Oh the blood witll run in the streets!!!!! 

we heard it every time a state was getting Concealed carry and we hear it every time a state is about to pass or looking at Constituonal carry and it never happens 

the stats do show lower violent crime after enacting such legislation


----------



## Pony (Jan 6, 2003)

MO has been open carry for as long as I can remember. Went "official" Constitution carry a few years ago. That's when a lot of people became "legal" as to their choice of carry.


----------



## muleskinner2 (Oct 7, 2007)

The difference between the right to bear arms, and driving a car is clear. No where in the Bill Of Rights does it say the right to drive Shall Not Be Infringed. And the problem of the violence that is increasing daily is just as clear. When someone commits a violent crime, punish them, not everyone else. 

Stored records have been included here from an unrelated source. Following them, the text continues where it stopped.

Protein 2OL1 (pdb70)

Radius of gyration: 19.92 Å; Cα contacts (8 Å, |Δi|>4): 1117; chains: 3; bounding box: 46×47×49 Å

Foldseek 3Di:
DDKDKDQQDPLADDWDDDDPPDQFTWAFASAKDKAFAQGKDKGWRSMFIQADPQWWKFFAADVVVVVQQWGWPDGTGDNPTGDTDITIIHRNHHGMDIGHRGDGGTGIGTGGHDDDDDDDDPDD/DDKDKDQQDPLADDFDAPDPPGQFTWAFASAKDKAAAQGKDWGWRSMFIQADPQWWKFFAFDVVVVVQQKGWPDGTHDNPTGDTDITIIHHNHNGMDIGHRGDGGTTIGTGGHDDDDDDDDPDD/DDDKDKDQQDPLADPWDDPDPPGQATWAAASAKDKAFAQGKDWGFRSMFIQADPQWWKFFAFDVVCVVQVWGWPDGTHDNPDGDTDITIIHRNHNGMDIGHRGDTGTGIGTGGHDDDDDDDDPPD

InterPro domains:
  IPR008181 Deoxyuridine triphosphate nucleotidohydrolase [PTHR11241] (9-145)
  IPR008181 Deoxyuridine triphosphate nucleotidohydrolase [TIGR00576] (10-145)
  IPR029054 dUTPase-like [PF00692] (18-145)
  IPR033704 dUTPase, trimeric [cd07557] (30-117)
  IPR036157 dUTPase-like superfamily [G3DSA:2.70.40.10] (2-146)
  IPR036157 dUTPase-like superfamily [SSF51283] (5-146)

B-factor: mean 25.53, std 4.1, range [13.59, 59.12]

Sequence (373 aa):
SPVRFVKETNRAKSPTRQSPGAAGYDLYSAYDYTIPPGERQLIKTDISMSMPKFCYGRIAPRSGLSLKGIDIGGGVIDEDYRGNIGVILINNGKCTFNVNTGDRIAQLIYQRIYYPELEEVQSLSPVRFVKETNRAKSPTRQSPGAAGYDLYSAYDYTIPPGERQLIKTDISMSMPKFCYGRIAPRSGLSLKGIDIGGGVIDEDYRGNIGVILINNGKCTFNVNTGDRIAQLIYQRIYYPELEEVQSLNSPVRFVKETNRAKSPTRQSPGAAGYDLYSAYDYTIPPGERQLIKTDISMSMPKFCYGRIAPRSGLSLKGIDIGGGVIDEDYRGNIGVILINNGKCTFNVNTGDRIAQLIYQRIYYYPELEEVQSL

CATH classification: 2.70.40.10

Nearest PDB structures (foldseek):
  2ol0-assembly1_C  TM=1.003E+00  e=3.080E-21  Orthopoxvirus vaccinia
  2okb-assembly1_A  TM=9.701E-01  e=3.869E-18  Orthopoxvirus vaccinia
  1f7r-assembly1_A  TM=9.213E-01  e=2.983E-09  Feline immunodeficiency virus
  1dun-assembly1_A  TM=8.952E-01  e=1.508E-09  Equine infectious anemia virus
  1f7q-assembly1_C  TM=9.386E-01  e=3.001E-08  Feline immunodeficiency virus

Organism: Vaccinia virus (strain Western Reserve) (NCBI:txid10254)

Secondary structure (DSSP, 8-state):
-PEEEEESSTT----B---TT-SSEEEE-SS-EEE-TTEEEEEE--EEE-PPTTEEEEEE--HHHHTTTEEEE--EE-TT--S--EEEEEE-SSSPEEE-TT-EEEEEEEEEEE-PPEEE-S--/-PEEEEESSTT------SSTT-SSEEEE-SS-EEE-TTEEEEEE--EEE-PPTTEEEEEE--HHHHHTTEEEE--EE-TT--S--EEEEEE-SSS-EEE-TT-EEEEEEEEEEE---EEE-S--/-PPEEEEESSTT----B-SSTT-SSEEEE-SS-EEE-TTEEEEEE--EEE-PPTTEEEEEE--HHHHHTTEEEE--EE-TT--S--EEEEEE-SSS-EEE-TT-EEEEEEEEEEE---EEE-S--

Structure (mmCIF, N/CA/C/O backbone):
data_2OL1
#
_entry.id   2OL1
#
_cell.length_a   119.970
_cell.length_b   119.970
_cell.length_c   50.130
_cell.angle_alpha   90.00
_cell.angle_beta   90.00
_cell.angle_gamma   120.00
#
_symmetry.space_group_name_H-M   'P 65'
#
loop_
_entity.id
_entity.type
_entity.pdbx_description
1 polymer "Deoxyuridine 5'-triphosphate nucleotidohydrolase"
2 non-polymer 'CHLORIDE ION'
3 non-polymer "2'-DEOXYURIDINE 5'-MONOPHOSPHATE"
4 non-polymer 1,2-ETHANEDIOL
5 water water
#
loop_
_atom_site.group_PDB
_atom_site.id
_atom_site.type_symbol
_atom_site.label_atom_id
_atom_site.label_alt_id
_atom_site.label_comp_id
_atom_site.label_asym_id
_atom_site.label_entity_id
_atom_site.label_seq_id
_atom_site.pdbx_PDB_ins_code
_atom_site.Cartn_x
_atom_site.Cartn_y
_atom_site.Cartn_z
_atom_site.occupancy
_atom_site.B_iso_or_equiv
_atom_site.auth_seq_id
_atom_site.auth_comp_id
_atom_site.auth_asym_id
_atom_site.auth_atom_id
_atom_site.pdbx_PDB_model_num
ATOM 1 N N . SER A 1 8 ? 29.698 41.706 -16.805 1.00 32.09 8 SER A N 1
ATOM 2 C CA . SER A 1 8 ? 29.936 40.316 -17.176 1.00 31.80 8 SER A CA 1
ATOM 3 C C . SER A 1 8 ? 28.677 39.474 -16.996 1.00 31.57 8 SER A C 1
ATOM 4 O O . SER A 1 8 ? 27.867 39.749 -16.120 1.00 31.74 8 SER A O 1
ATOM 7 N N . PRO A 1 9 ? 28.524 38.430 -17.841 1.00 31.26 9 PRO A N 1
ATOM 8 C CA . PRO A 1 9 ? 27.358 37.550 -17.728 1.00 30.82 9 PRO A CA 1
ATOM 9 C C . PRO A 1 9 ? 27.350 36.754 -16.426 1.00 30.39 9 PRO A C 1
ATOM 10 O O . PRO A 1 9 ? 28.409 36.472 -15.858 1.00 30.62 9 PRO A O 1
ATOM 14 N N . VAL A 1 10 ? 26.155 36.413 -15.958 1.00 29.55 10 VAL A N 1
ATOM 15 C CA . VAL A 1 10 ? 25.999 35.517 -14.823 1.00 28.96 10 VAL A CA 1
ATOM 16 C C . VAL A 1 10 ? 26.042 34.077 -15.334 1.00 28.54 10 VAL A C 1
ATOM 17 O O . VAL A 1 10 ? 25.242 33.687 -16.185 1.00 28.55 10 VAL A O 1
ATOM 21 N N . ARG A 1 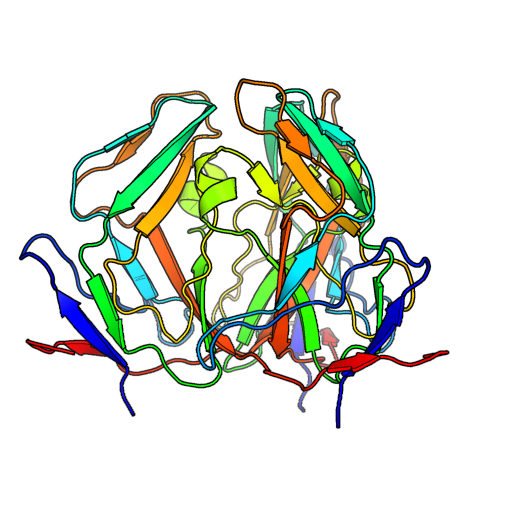11 ? 26.998 33.302 -14.827 1.00 27.98 11 ARG A N 1
ATOM 22 C CA . ARG A 1 11 ? 27.143 31.908 -15.228 1.00 27.42 11 ARG A CA 1
ATOM 23 C C . ARG A 1 11 ? 26.190 31.009 -14.448 1.00 26.87 11 ARG A C 1
ATOM 24 O O . ARG A 1 11 ? 25.963 31.234 -13.257 1.00 26.65 11 ARG A O 1
ATOM 32 N N . PHE A 1 12 ? 25.626 30.017 -15.119 1.00 26.35 12 PHE A N 1
ATOM 33 C CA . PHE A 1 12 ? 24.794 29.021 -14.449 1.00 25.84 12 PHE A CA 1
ATOM 34 C C . PHE A 1 12 ? 25.063 27.615 -14.977 1.00 25.63 12 PHE A C 1
ATOM 35 O O . PHE A 1 12 ? 25.499 27.444 -16.115 1.00 25.34 12 PHE A O 1
ATOM 43 N N . VAL A 1 13 ? 24.806 26.620 -14.130 1.00 25.53 13 VAL A N 1
ATOM 44 C CA . VAL A 1 13 ? 25.013 25.215 -14.473 1.00 25.59 13 VAL A CA 1
ATOM 45 C C . VAL A 1 13 ? 23.713 24.441 -14.259 1.00 25.61 13 VAL A C 1
ATOM 46 O O . VAL A 1 13 ? 23.015 24.643 -13.259 1.00 25.43 13 VAL A O 1
ATOM 50 N N . LYS A 1 14 ? 23.384 23.583 -15.221 1.00 25.86 14 LYS A N 1
ATOM 51 C CA . LYS A 1 14 ? 22.292 22.631 -15.074 1.00 26.14 14 LYS A CA 1
ATOM 52 C C . LYS A 1 14 ? 22.832 21.377 -14.393 1.00 26.31 14 LYS A C 1
ATOM 53 O O . LYS A 1 14 ? 23.709 20.699 -14.941 1.00 26.23 14 LYS A O 1
ATOM 59 N N . GLU A 1 15 ? 22.325 21.080 -13.197 1.00 26.49 15 GLU A N 1
ATOM 60 C CA . GLU A 1 15 ? 22.747 19.884 -12.456 1.00 27.03 15 GLU A CA 1
ATOM 61 C C . GLU A 1 15 ? 22.313 18.603 -13.178 1.00 26.90 15 GLU A C 1
ATOM 62 O O . GLU A 1 15 ? 23.070 17.628 -13.240 1.00 26.93 15 GLU A O 1
ATOM 68 N N . THR A 1 16 ? 21.093 18.614 -13.715 1.00 26.85 16 THR A N 1
ATOM 69 C CA . THR A 1 16 ? 20.604 17.545 -14.589 1.00 26.71 16 THR A CA 1
ATOM 70 C C . THR A 1 16 ? 20.024 18.146 -15.871 1.00 26.68 16 THR A C 1
ATOM 71 O O . THR A 1 16 ? 19.874 19.365 -15.979 1.00 26.63 16 THR A O 1
ATOM 75 N N . ASN A 1 17 ? 19.694 17.287 -16.836 1.00 26.57 17 ASN A N 1
ATOM 76 C CA . ASN A 1 17 ? 19.046 17.727 -18.073 1.00 26.69 17 ASN A CA 1
ATOM 77 C C . A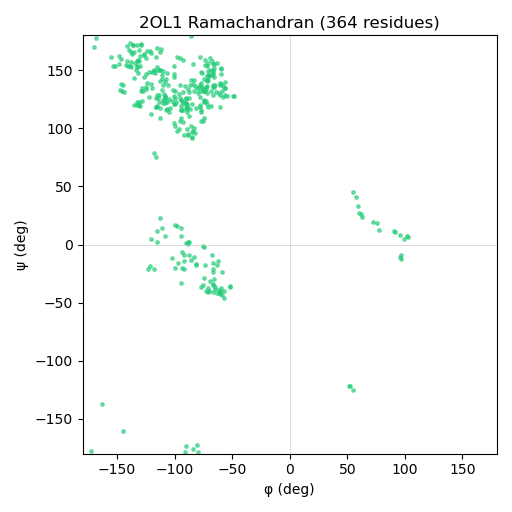SN A 1 17 ? 17.564 18.084 -17.887 1.00 26.47 17 ASN A C 1
ATOM 78 O O . ASN A 1 17 ? 16.897 18.514 -18.832 1.00 26.60 17 ASN A O 1
ATOM 83 N N . ARG A 1 18 ? 17.064 17.901 -16.665 1.00 26.11 18 ARG A N 1
ATOM 84 C CA . ARG A 1 18 ? 15.673 18.210 -16.328 1.00 25.82 18 ARG A CA 1
ATOM 85 C C . ARG A 1 18 ? 15.479 19.700 -16.056 1.00 25.63 18 ARG A C 1
ATOM 86 O O . ARG A 1 18 ? 14.349 20.201 -16.064 1.00 25.51 18 ARG A O 1
ATOM 94 N N . ALA A 1 19 ? 16.587 20.394 -15.806 1.00 25.32 19 ALA A N 1
ATOM 95 C CA . ALA A 1 19 ? 16.573 21.834 -15.555 1.00 25.23 19 ALA A CA 1
ATOM 96 C C . ALA A 1 19 ? 16.270 22.616 -16.828 1.00 25.27 19 ALA A C 1
ATOM 97 O O . ALA A 1 19 ? 16.719 22.250 -17.919 1.00 25.46 19 ALA A O 1
ATOM 99 N N . LYS A 1 20 ? 15.498 23.688 -16.683 1.00 25.35 20 LYS A N 1
ATOM 100 C CA . LYS A 1 20 ? 15.263 24.615 -17.780 1.00 25.32 20 LYS A CA 1
ATOM 101 C C . LYS A 1 20 ? 15.993 25.919 -17.485 1.00 25.29 20 LYS A C 1
ATOM 102 O O . LYS A 1 20 ? 15.871 26.474 -16.389 1.00 25.24 20 LYS A O 1
ATOM 108 N N . SER A 1 21 ? 16.767 26.387 -18.463 1.00 25.21 21 SER A N 1
ATOM 109 C CA . SER A 1 21 ? 17.475 27.659 -18.360 1.00 25.16 21 SER A CA 1
ATOM 110 C C . SER A 1 21 ? 16.483 28.781 -18.061 1.00 24.99 21 SER A C 1
ATOM 111 O O . SER A 1 21 ? 15.460 28.893 -18.744 1.00 24.95 21 SER A O 1
ATOM 114 N N . PRO A 1 22 ? 16.765 29.597 -17.023 1.00 24.85 22 PRO A N 1
ATOM 115 C CA . PRO A 1 22 ? 15.869 30.710 -16.686 1.00 24.66 22 PRO A CA 1
ATOM 116 C C . PRO A 1 22 ? 15.658 31.643 -17.873 1.00 24.66 22 PRO A C 1
ATOM 117 O O . PRO A 1 22 ? 16.601 31.918 -18.624 1.00 24.87 22 PRO A O 1
ATOM 121 N N . THR A 1 23 ? 14.423 32.105 -18.044 1.00 24.39 23 THR A N 1
ATOM 122 C CA . THR A 1 23 ? 14.042 32.879 -19.226 1.00 24.19 23 THR A CA 1
ATOM 123 C C . THR A 1 23 ? 13.637 34.316 -18.896 1.00 24.15 23 THR A C 1
ATOM 124 O O . THR A 1 23 ? 13.163 34.604 -17.792 1.00 24.33 23 THR A O 1
ATOM 128 N N . ARG A 1 24 ? 13.830 35.207 -19.866 1.00 23.96 24 ARG A N 1
ATOM 129 C CA . ARG A 1 24 ? 13.432 36.611 -19.753 1.00 24.02 24 ARG A CA 1
ATOM 130 C C . ARG A 1 24 ? 12.657 36.998 -21.012 1.00 23.96 24 ARG A C 1
ATOM 131 O O . ARG A 1 24 ? 13.163 36.870 -22.128 1.00 23.62 24 ARG A O 1
ATOM 139 N N . GLN A 1 25 ? 11.428 37.467 -20.821 1.00 24.22 25 GLN A N 1
ATOM 140 C CA . GLN A 1 25 ? 10.488 37.671 -21.927 1.00 24.66 25 GLN A CA 1
ATOM 141 C C . GLN A 1 25 ? 10.485 39.101 -22.485 1.00 24.34 25 GLN A C 1
ATOM 142 O O . GLN A 1 25 ? 10.290 39.302 -23.685 1.00 24.45 25 GLN A O 1
ATOM 152 N N . SER A 1 26 ? 10.721 40.085 -21.623 1.00 24.10 26 SER A N 1
ATOM 153 C CA . SER A 1 26 ? 10.668 41.487 -22.035 1.00 24.08 26 SER A CA 1
ATOM 154 C C . SER A 1 26 ? 11.742 42.340 -21.351 1.00 23.69 26 SER A C 1
ATOM 155 O O . SER A 1 26 ? 12.218 41.988 -20.267 1.00 23.54 26 SER A O 1
ATOM 158 N N . PRO A 1 27 ? 12.137 43.458 -21.993 1.00 23.49 27 PRO A N 1
ATOM 159 C CA . PRO A 1 27 ? 13.149 44.356 -21.426 1.00 23.36 27 PRO A CA 1
ATOM 160 C C . PRO A 1 27 ? 12.733 45.004 -20.106 1.00 23.40 27 PRO A C 1
ATOM 161 O O . PRO A 1 27 ? 13.589 45.502 -19.373 1.00 23.23 27 PRO A O 1
ATOM 165 N N . GLY A 1 28 ? 11.433 44.985 -19.813 1.00 23.43 28 GLY A N 1
ATOM 166 C CA . GLY A 1 28 ? 10.895 45.614 -18.611 1.00 23.60 28 GLY A CA 1
ATOM 167 C C . GLY A 1 28 ? 10.424 44.656 -17.526 1.00 23.61 28 GLY A C 1
ATOM 168 O O . GLY A 1 28 ? 9.818 45.089 -16.545 1.00 23.62 28 GLY A O 1
ATOM 169 N N . ALA A 1 29 ? 10.688 43.360 -17.702 1.00 23.51 29 ALA A N 1
ATOM 170 C CA . ALA A 1 29 ? 10.398 42.360 -16.675 1.00 23.48 29 ALA A CA 1
ATOM 171 C C . ALA A 1 29 ? 11.375 42.508 -15.512 1.00 23.52 29 ALA A C 1
ATOM 172 O O . ALA A 1 29 ? 12.558 42.760 -15.726 1.00 23.46 29 ALA A O 1
ATOM 174 N N . ALA A 1 30 ? 10.878 42.352 -14.286 1.00 23.72 30 ALA A N 1
ATOM 175 C CA . ALA A 1 30 ? 11.717 42.481 -13.092 1.00 24.03 30 ALA A CA 1
ATOM 176 C C . ALA A 1 30 ? 12.762 41.378 -12.987 1.00 24.38 30 ALA A C 1
ATOM 177 O O . ALA A 1 30 ? 13.869 41.606 -12.497 1.00 23.98 30 ALA A O 1
ATOM 179 N N . GLY A 1 31 ? 12.396 40.186 -13.450 1.00 25.17 31 GLY A N 1
ATOM 180 C CA . GLY A 1 31 ? 13.201 39.007 -13.209 1.00 25.84 31 GLY A CA 1
ATOM 181 C C . GLY A 1 31 ? 13.258 37.972 -14.309 1.00 26.14 31 GLY A C 1
ATOM 182 O O . GLY A 1 31 ? 12.977 38.248 -15.482 1.00 26.39 31 GLY A O 1
ATOM 183 N N . TYR A 1 32 ? 13.652 36.771 -13.903 1.00 26.13 32 TYR A N 1
ATOM 184 C CA . TYR A 1 32 ? 13.915 35.669 -14.804 1.00 26.10 32 TYR A CA 1
ATOM 185 C C . TYR A 1 32 ? 13.098 34.489 -14.307 1.00 25.80 32 TYR A C 1
ATOM 186 O O . TYR A 1 32 ? 13.104 34.193 -13.112 1.00 25.70 32 TYR A O 1
ATOM 195 N N . ASP A 1 33 ? 12.383 33.837 -15.220 1.00 25.66 33 ASP A N 1
ATOM 196 C CA . ASP A 1 33 ? 11.489 32.737 -14.859 1.00 25.81 33 ASP A CA 1
ATOM 197 C C . ASP A 1 33 ? 12.288 31.558 -14.323 1.00 25.38 33 ASP A C 1
ATOM 198 O O . ASP A 1 33 ? 13.321 31.199 -14.887 1.00 25.35 33 ASP A O 1
ATOM 203 N N . LEU A 1 34 ? 11.811 30.976 -13.226 1.00 24.94 34 LEU A N 1
ATOM 204 C CA . LEU A 1 34 ? 12.362 29.726 -12.705 1.00 24.47 34 LEU A CA 1
ATOM 205 C C . LEU A 1 34 ? 11.358 28.597 -12.885 1.00 24.39 34 LEU A C 1
ATOM 206 O O . LEU A 1 34 ? 10.150 28.791 -12.731 1.00 24.35 34 LEU A O 1
ATOM 211 N N . TYR A 1 35 ? 11.876 27.417 -13.202 1.00 24.03 35 TYR A N 1
ATOM 212 C CA . TYR A 1 35 ? 11.039 26.268 -13.508 1.00 23.79 35 TYR A CA 1
ATOM 213 C C . TYR A 1 35 ? 11.344 25.100 -12.580 1.00 23.58 35 TYR A C 1
ATOM 214 O O . TYR A 1 35 ? 12.483 24.922 -12.134 1.00 23.48 35 TYR A O 1
ATOM 223 N N . SER A 1 36 ? 10.320 24.305 -12.290 1.00 23.12 36 SER A N 1
ATOM 224 C CA . SER A 1 36 ? 10.506 23.073 -11.538 1.00 22.83 36 SER A CA 1
ATOM 225 C C . SER A 1 36 ? 11.216 22.030 -12.397 1.00 22.70 36 SER A C 1
ATOM 226 O O . SER A 1 36 ? 10.895 21.868 -13.577 1.00 22.60 36 SER A O 1
ATOM 229 N N . ALA A 1 37 ? 12.181 21.334 -11.800 1.00 22.63 37 ALA A N 1
ATOM 230 C CA . ALA A 1 37 ? 12.860 20.231 -12.470 1.00 22.81 37 ALA A CA 1
ATOM 231 C C . ALA A 1 37 ? 12.182 18.893 -12.180 1.00 22.86 37 ALA A C 1
ATOM 232 O O . ALA A 1 37 ? 12.532 17.878 -12.790 1.00 23.03 37 ALA A O 1
ATOM 234 N N . TYR A 1 38 ? 11.225 18.888 -11.248 1.00 22.91 38 TYR A N 1
ATOM 235 C CA . TYR A 1 38 ? 10.582 17.636 -10.800 1.00 23.13 38 TYR A CA 1
ATOM 236 C C . TYR A 1 38 ? 9.073 17.765 -10.576 1.00 23.23 38 TYR A C 1
ATOM 237 O O . TYR A 1 38 ? 8.530 18.874 -10.550 1.00 22.97 38 TYR A O 1
ATOM 246 N N . ASP A 1 39 ? 8.408 16.619 -10.432 1.00 23.28 39 ASP A N 1
ATOM 247 C CA . ASP A 1 39 ? 6.984 16.566 -10.107 1.00 23.60 39 ASP A CA 1
ATOM 248 C C . ASP A 1 39 ? 6.784 16.606 -8.597 1.00 23.64 39 ASP A C 1
ATOM 249 O O . ASP A 1 39 ? 7.434 15.862 -7.851 1.00 23.80 39 ASP A O 1
ATOM 254 N N . TYR A 1 40 ? 5.883 17.475 -8.153 1.00 23.56 40 TYR A N 1
ATOM 255 C CA . TYR A 1 40 ? 5.533 17.581 -6.743 1.00 23.75 40 TYR A CA 1
ATOM 256 C C . TYR A 1 40 ? 4.027 17.741 -6.583 1.00 23.89 40 TYR A C 1
ATOM 257 O O . TYR A 1 40 ? 3.343 18.191 -7.504 1.00 24.23 40 TYR A O 1
ATOM 266 N N . THR A 1 41 ? 3.523 17.377 -5.407 1.00 24.15 41 THR A N 1
ATOM 267 C CA . THR A 1 41 ? 2.156 17.704 -5.002 1.00 24.64 41 THR A CA 1
ATOM 268 C C . THR A 1 41 ? 2.210 18.341 -3.618 1.00 24.73 41 THR A C 1
ATOM 269 O O . THR A 1 41 ? 2.888 17.832 -2.718 1.00 25.04 41 THR A O 1
ATOM 273 N N . ILE A 1 42 ? 1.513 19.461 -3.454 1.00 24.65 42 ILE A N 1
ATOM 274 C CA . ILE A 1 42 ? 1.546 20.201 -2.195 1.00 24.62 42 ILE A CA 1
ATOM 275 C C . ILE A 1 42 ? 0.142 20.316 -1.602 1.00 24.55 42 ILE A C 1
ATOM 276 O O . ILE A 1 42 ? -0.715 21.001 -2.165 1.00 24.61 42 ILE A O 1
ATOM 281 N N . PRO A 1 43 ? -0.098 19.644 -0.461 1.00 24.62 43 PRO A N 1
ATOM 282 C CA . PRO A 1 43 ? -1.410 19.715 0.192 1.00 24.63 43 PRO A CA 1
ATOM 283 C C . PRO A 1 43 ? -1.674 21.121 0.742 1.00 24.68 43 PRO A C 1
ATOM 284 O O . PRO A 1 43 ? -0.720 21.875 0.961 1.00 24.47 43 PRO A O 1
ATOM 288 N N . PRO A 1 44 ? -2.958 21.478 0.952 1.00 24.76 44 PRO A N 1
ATOM 289 C CA . PRO A 1 44 ? -3.294 22.778 1.539 1.00 24.85 44 PRO A CA 1
ATOM 290 C C . PRO A 1 44 ? -2.699 22.915 2.937 1.00 24.99 44 PRO A C 1
ATOM 291 O O . PRO A 1 44 ? -2.741 21.962 3.724 1.00 24.98 44 PRO A O 1
ATOM 295 N N . GLY A 1 45 ? -2.141 24.088 3.228 1.00 24.82 45 GLY A N 1
ATOM 296 C CA . GLY A 1 45 ? -1.529 24.360 4.525 1.00 25.00 45 GLY A CA 1
ATOM 297 C C . GLY A 1 45 ? -0.147 23.755 4.696 1.00 25.03 45 GLY A C 1
ATOM 298 O O . GLY A 1 45 ? 0.379 23.707 5.810 1.00 25.58 45 GLY A O 1
ATOM 299 N N . GLU A 1 46 ? 0.440 23.294 3.594 1.00 24.67 46 GLU A N 1
ATOM 300 C CA . GLU A 1 46 ? 1.788 22.722 3.608 1.00 24.56 46 GLU A CA 1
ATOM 301 C C . GLU A 1 46 ? 2.698 23.493 2.661 1.00 24.52 46 GLU A C 1
ATOM 302 O O . GLU A 1 46 ? 2.226 24.288 1.843 1.00 24.51 46 GLU A O 1
ATOM 308 N N . ARG A 1 47 ? 4.001 23.255 2.784 1.00 24.23 47 ARG A N 1
ATOM 309 C CA . ARG A 1 47 ? 4.992 23.857 1.899 1.00 24.40 47 ARG A CA 1
ATOM 310 C C . ARG A 1 47 ? 5.981 22.808 1.400 1.00 24.37 47 ARG A C 1
ATOM 311 O O . ARG A 1 47 ? 6.150 21.758 2.026 1.00 24.60 47 ARG A O 1
ATOM 319 N N . GLN A 1 48 ? 6.629 23.105 0.277 1.00 24.35 48 GLN A N 1
ATOM 320 C CA . GLN A 1 48 ? 7.521 22.157 -0.383 1.00 24.47 48 GLN A CA 1
ATOM 321 C C . GLN A 1 48 ? 8.688 22.885 -1.046 1.00 24.32 48 GLN A C 1
ATOM 322 O O . GLN A 1 48 ? 8.485 23.870 -1.755 1.00 24.03 48 GLN A O 1
ATOM 328 N N . LEU A 1 49 ? 9.902 22.395 -0.808 1.00 24.31 49 LEU A N 1
ATOM 329 C CA . LEU A 1 49 ? 11.080 22.889 -1.514 1.00 24.17 49 LEU A CA 1
ATOM 330 C C . LEU A 1 49 ? 11.116 22.284 -2.917 1.00 23.94 49 LEU A C 1
ATOM 331 O O . LEU A 1 49 ? 11.165 21.056 -3.083 1.00 23.97 49 LEU A O 1
ATOM 336 N N . ILE A 1 50 ? 11.077 23.160 -3.915 1.00 23.56 50 ILE A N 1
ATOM 337 C CA . ILE A 1 50 ? 11.037 22.775 -5.322 1.00 23.58 50 ILE A CA 1
ATOM 338 C C . ILE A 1 50 ? 12.412 23.003 -5.954 1.00 23.51 50 ILE A C 1
ATOM 339 O O . ILE A 1 50 ? 12.881 24.140 -6.063 1.00 23.71 50 ILE A O 1
ATOM 344 N N . LYS A 1 51 ? 13.059 21.913 -6.359 1.00 23.79 51 LYS A N 1
ATOM 345 C CA . LYS A 1 51 ? 14.393 21.991 -6.957 1.00 23.65 51 LYS A CA 1
ATOM 346 C C . LYS A 1 51 ? 14.321 22.444 -8.409 1.00 23.34 51 LYS A C 1
ATOM 347 O O . LYS A 1 51 ? 13.520 21.930 -9.195 1.00 23.35 51 LYS A O 1
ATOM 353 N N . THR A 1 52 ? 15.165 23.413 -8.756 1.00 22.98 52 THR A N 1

We bend over backwards to accommodate criminals, and lessen their punishments. While passing unnecessary laws, that turn law abiding citizens into criminals.


----------



## Tom Horn (Feb 10, 2021)

muleskinner2 said:


> The difference between the right to bear arms, and driving a car is clear. No where in the Bill Of Rights does it say the right to drive Shall Not Be Infringed. And the problem of the violence that is increasing daily is just as clear. When someone commits a violent crime, punish them, not everyone else.
> 
> We bend over backwards to accommodate criminals, and lessen their punishments. While passing unnecessary laws, that turn law abiding citizens into criminals.


----------



## Evons hubby (Oct 3, 2005)

Anyone confused about why we all should keep and bear arms need to turn on the news media of their choice! It’s blatantly obvious!


----------



## GREENCOUNTYPETE (Jul 25, 2006)

Tom Horn said:


> View attachment 107323


because gun control isn't about guns , it's about control , how do you best soften up the citizenry while convincing most of them it is their idea , selling serfdom as public safety.


----------



## Tom Horn (Feb 10, 2021)

GREENCOUNTYPETE said:


> because gun control isn't about guns , it's about control , how do you best soften up the citizenry while convincing most of them it is their idea , selling serfdom as public safety.


----------



## Tom Horn (Feb 10, 2021)

Evons hubby said:


> Anyone confused about why we all should keep and bear arms need to turn on the news media of their choice! It’s blatantly obvious!


----------



## Tom Horn (Feb 10, 2021)

GREENCOUNTYPETE said:


> huzzah for Ohio , finally recognizing a citizens rights!
> 
> the drivers licensing as an example is flawed , since 2020 they have been passing out test free drivers licenses
> 
> ...


----------



## Danaus29 (Sep 12, 2005)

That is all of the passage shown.